Today's Times has a review of a Fall for Dance performance at Lincoln Center (NYC). In it, Alastair Macaulay reviews a section from Christopher Wheeldon's After the Rain as follows:

Most dispiriting is Christopher Wheeldon's pas de deux for Wendy Whelan and Craig Hall, "After the Rain," to Arvo Pärt music. The way Mr. Wheeldon connects a range of choreographic images in a single legato flow is a clue to why so much has been made of him. But this dance also exposes how dismayingly passive his presentation of women often is. Perhaps only with a strong-looking dancer like Ms. Whelan can it be tolerable to watch a woman repeatedly swoon, drape herself on her partner’s neck or back, ecstatically abase herself at his feet, and let him lift her like the sail to his mast or the prow to his ship.

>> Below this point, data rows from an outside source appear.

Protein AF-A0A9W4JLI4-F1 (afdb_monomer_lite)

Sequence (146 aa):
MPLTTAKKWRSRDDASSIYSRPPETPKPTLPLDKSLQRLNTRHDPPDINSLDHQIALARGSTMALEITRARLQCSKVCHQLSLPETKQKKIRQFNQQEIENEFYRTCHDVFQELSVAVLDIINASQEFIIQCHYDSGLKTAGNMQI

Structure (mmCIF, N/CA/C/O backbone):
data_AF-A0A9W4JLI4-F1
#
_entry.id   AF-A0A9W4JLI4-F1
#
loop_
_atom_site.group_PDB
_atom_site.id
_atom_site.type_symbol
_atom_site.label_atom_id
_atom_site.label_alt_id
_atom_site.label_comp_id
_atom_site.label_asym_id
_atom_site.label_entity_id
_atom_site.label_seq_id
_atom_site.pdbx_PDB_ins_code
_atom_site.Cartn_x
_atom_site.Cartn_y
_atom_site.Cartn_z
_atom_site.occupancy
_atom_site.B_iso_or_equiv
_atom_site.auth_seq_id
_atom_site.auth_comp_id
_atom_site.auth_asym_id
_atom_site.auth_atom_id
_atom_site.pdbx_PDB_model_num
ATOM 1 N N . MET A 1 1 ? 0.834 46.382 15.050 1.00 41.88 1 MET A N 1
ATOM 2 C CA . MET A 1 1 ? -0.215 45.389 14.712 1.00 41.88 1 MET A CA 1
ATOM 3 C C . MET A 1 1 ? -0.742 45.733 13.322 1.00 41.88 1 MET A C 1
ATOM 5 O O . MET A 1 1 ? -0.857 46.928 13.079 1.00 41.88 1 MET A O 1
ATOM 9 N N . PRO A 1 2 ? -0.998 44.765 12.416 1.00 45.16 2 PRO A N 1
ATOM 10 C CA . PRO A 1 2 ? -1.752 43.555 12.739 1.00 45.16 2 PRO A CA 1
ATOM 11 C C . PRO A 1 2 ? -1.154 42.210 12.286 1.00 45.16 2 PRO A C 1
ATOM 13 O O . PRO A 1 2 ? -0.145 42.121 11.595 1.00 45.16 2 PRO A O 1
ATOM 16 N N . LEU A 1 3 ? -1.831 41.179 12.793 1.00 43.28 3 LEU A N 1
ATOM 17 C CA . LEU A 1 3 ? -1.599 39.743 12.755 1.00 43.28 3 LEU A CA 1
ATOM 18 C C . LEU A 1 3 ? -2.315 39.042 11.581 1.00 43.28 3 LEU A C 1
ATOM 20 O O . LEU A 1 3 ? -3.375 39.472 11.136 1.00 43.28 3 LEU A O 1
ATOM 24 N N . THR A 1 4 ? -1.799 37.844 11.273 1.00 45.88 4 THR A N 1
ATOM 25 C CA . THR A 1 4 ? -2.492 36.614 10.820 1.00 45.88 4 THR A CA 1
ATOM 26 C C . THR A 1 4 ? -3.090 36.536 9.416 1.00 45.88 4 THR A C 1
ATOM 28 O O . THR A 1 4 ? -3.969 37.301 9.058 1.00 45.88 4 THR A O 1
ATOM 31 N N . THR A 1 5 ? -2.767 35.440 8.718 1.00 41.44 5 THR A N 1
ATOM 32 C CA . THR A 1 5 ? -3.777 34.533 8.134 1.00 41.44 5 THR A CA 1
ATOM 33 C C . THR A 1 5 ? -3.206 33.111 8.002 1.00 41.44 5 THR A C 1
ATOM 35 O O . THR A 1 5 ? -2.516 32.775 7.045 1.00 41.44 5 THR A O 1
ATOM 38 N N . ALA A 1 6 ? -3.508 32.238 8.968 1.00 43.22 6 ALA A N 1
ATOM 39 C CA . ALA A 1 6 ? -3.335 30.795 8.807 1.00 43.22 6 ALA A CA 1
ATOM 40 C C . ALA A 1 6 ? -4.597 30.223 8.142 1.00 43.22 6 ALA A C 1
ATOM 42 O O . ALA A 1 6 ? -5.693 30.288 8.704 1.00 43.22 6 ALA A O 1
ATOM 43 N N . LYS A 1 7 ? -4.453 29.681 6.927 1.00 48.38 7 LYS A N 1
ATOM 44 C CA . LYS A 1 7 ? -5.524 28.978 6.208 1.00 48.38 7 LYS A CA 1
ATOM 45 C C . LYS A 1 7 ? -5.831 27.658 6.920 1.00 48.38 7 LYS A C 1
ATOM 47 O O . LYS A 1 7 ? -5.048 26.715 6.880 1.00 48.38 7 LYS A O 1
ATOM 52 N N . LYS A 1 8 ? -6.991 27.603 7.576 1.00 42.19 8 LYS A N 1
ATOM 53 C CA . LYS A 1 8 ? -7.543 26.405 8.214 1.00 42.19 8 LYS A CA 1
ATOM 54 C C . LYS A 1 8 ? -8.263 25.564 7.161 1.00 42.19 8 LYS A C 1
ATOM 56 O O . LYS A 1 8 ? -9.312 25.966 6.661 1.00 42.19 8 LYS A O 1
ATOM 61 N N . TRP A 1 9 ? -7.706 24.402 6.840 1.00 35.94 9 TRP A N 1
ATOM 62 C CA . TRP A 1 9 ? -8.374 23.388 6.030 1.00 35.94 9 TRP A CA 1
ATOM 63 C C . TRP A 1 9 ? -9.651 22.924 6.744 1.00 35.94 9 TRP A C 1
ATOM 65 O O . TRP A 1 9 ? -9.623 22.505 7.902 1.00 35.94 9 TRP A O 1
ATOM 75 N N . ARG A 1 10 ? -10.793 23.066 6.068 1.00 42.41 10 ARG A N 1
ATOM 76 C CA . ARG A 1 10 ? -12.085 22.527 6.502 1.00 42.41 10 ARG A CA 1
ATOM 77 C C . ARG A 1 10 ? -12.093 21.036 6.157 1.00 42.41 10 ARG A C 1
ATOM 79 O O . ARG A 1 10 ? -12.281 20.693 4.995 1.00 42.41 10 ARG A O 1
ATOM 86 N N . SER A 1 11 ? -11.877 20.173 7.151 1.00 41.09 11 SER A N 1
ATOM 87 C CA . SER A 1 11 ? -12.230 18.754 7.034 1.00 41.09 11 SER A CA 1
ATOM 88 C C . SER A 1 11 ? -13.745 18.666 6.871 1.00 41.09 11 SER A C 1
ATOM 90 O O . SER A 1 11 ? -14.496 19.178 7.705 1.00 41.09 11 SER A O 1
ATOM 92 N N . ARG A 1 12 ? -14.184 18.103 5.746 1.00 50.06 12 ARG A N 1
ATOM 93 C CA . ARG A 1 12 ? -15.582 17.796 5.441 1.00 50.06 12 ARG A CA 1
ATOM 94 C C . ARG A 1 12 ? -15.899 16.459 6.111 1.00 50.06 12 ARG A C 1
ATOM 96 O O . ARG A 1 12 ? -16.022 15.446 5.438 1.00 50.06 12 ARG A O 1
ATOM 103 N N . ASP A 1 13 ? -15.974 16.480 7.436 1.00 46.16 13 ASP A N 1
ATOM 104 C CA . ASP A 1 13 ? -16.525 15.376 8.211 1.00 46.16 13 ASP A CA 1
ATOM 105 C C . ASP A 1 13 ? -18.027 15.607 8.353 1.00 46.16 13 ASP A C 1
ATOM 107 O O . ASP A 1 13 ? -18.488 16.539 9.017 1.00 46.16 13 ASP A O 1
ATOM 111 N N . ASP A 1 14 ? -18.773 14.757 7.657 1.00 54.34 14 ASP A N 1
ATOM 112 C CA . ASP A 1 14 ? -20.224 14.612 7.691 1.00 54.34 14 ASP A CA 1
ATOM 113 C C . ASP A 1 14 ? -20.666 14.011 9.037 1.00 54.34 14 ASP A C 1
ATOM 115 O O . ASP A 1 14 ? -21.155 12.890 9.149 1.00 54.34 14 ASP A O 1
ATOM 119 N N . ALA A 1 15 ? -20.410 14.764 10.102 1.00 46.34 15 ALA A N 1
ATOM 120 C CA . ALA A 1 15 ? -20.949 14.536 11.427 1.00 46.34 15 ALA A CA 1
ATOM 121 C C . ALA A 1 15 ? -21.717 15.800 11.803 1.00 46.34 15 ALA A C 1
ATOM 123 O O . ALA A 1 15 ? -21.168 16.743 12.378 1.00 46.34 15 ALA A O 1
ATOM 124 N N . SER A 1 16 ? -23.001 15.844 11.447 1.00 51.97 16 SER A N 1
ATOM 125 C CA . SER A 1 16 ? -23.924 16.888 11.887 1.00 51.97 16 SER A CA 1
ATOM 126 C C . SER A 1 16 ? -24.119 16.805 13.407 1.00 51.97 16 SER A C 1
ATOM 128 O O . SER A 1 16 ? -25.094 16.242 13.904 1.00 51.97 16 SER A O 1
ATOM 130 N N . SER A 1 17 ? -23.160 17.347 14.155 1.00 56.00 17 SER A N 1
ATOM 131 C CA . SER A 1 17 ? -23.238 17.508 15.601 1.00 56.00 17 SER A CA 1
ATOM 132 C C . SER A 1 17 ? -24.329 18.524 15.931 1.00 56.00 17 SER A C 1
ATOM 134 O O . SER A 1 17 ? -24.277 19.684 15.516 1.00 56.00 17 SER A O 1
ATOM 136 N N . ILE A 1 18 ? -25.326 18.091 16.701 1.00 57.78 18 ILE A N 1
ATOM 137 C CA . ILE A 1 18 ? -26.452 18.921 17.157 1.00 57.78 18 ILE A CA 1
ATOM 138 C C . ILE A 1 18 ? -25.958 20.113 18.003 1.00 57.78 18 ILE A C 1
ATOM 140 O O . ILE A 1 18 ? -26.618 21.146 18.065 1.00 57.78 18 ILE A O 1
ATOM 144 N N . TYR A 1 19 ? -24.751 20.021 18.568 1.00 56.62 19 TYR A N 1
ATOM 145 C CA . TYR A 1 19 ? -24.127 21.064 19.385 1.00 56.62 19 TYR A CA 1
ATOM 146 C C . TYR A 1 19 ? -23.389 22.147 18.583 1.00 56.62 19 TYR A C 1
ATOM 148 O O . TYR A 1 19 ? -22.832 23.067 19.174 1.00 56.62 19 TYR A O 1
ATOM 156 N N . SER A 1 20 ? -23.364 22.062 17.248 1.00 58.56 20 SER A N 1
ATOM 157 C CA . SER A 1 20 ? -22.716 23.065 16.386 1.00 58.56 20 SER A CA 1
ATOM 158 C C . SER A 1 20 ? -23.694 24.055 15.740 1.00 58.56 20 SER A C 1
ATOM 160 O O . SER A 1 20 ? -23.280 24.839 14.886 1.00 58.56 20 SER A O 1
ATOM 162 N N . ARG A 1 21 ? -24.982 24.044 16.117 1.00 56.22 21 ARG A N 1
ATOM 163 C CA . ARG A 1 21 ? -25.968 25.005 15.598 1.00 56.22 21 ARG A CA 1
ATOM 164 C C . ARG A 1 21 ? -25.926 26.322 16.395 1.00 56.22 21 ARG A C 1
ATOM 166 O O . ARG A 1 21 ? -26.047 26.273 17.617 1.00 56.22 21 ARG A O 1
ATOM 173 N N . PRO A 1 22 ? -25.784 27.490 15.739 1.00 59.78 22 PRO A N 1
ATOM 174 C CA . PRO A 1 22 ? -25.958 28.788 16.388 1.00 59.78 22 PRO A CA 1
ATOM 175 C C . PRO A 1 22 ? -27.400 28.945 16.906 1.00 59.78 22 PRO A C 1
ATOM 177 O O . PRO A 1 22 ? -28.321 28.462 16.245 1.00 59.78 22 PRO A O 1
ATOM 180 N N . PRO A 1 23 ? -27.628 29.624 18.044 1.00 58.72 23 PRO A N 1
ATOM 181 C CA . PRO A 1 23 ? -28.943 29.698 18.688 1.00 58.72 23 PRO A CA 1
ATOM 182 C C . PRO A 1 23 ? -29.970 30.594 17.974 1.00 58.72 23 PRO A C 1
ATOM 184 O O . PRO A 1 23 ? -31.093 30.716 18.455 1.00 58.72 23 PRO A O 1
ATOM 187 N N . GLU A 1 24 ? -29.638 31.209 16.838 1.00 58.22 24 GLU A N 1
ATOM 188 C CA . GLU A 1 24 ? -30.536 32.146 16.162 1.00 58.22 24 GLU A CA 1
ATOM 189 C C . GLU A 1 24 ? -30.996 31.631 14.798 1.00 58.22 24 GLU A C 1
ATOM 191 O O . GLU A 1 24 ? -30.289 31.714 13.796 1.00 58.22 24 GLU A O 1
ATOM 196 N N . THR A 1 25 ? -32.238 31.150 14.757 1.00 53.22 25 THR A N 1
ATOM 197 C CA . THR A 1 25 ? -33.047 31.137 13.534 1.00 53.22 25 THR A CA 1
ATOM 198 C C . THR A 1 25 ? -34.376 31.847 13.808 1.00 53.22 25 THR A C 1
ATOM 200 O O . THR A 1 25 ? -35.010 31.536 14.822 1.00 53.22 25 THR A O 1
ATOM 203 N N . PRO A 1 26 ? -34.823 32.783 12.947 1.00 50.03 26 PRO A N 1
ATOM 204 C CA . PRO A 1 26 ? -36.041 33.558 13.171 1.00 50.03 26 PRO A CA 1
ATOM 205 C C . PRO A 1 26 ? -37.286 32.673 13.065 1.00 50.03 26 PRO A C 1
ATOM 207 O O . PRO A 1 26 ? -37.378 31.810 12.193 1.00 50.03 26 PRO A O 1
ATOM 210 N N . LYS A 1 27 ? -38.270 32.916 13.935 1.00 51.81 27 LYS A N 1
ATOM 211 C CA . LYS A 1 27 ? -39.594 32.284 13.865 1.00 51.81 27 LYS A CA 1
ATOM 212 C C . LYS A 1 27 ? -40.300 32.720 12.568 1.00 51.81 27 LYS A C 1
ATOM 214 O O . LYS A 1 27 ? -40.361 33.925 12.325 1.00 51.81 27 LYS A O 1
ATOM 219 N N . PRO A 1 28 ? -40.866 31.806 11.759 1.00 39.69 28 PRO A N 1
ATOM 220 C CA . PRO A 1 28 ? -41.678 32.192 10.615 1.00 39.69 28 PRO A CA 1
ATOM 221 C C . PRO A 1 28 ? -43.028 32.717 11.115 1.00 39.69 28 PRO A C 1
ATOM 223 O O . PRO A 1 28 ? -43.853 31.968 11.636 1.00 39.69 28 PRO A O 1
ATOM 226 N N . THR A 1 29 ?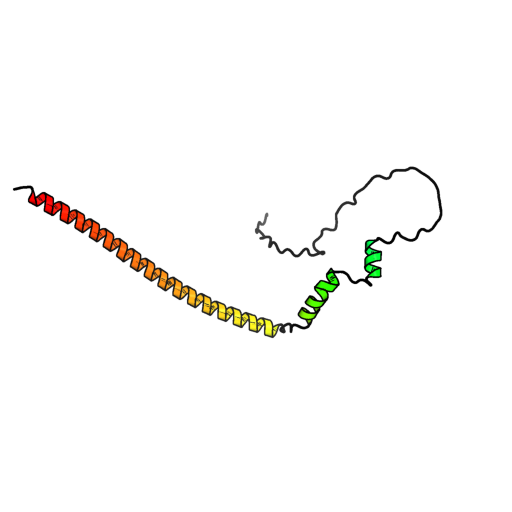 -43.246 34.021 10.986 1.00 50.16 29 THR A N 1
ATOM 227 C CA . THR A 1 29 ? -44.558 34.652 11.136 1.00 50.16 29 THR A CA 1
ATOM 228 C C . THR A 1 29 ? -45.408 34.292 9.918 1.00 50.16 29 THR A C 1
ATOM 230 O O . THR A 1 29 ? -45.106 34.715 8.805 1.00 50.16 29 THR A O 1
ATOM 233 N N . LEU A 1 30 ? -46.476 33.522 10.125 1.00 50.97 30 LEU A N 1
ATOM 234 C CA . LEU A 1 30 ? -47.578 33.377 9.169 1.00 50.97 30 LEU A CA 1
ATOM 235 C C . LEU A 1 30 ? -48.855 34.005 9.757 1.00 50.97 30 LEU A C 1
ATOM 237 O O . LEU A 1 30 ? -48.958 34.141 10.979 1.00 50.97 30 LEU A O 1
ATOM 241 N N . PRO A 1 31 ? -49.769 34.491 8.898 1.00 44.81 31 PRO A N 1
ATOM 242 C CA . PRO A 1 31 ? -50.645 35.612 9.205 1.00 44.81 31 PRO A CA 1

Is Mr. Wheeldon (a genuine talent) taking ballet forward or backward? Here, the latter.

This seems quite extreme. Any truth in it?


I'm sorry but I don't see this as particularly extreme, although I agree with Haglund's that the Times, like most newspapers, likes the provocative hook. Macaulay is careful to praise Wheeldon's talent and limit his negative criticism to a single work--indeed, a single PDD ("Here..."). It is also true, I acknowledge, that he says this only after he's already implied a larger pattern--"how dismayingly passive [Wheeldon's] presentation of women often is" (my italics). Yet I'm not sure why his writing is any lazier than any other dance critic tracking a choreographer's work over the years--in fact, I think he's doing a pretty good job in trying to raise what for him is clearly a painful thing to have to say. (And I can't say that I disagree with his reading of CW's handling of women.) I think this is a hard thing to accept sometimes: we can be critical of choreographers we like--and even love--and it's not tantamount to dismissing their talent. It's not a zero-sum game, it's art.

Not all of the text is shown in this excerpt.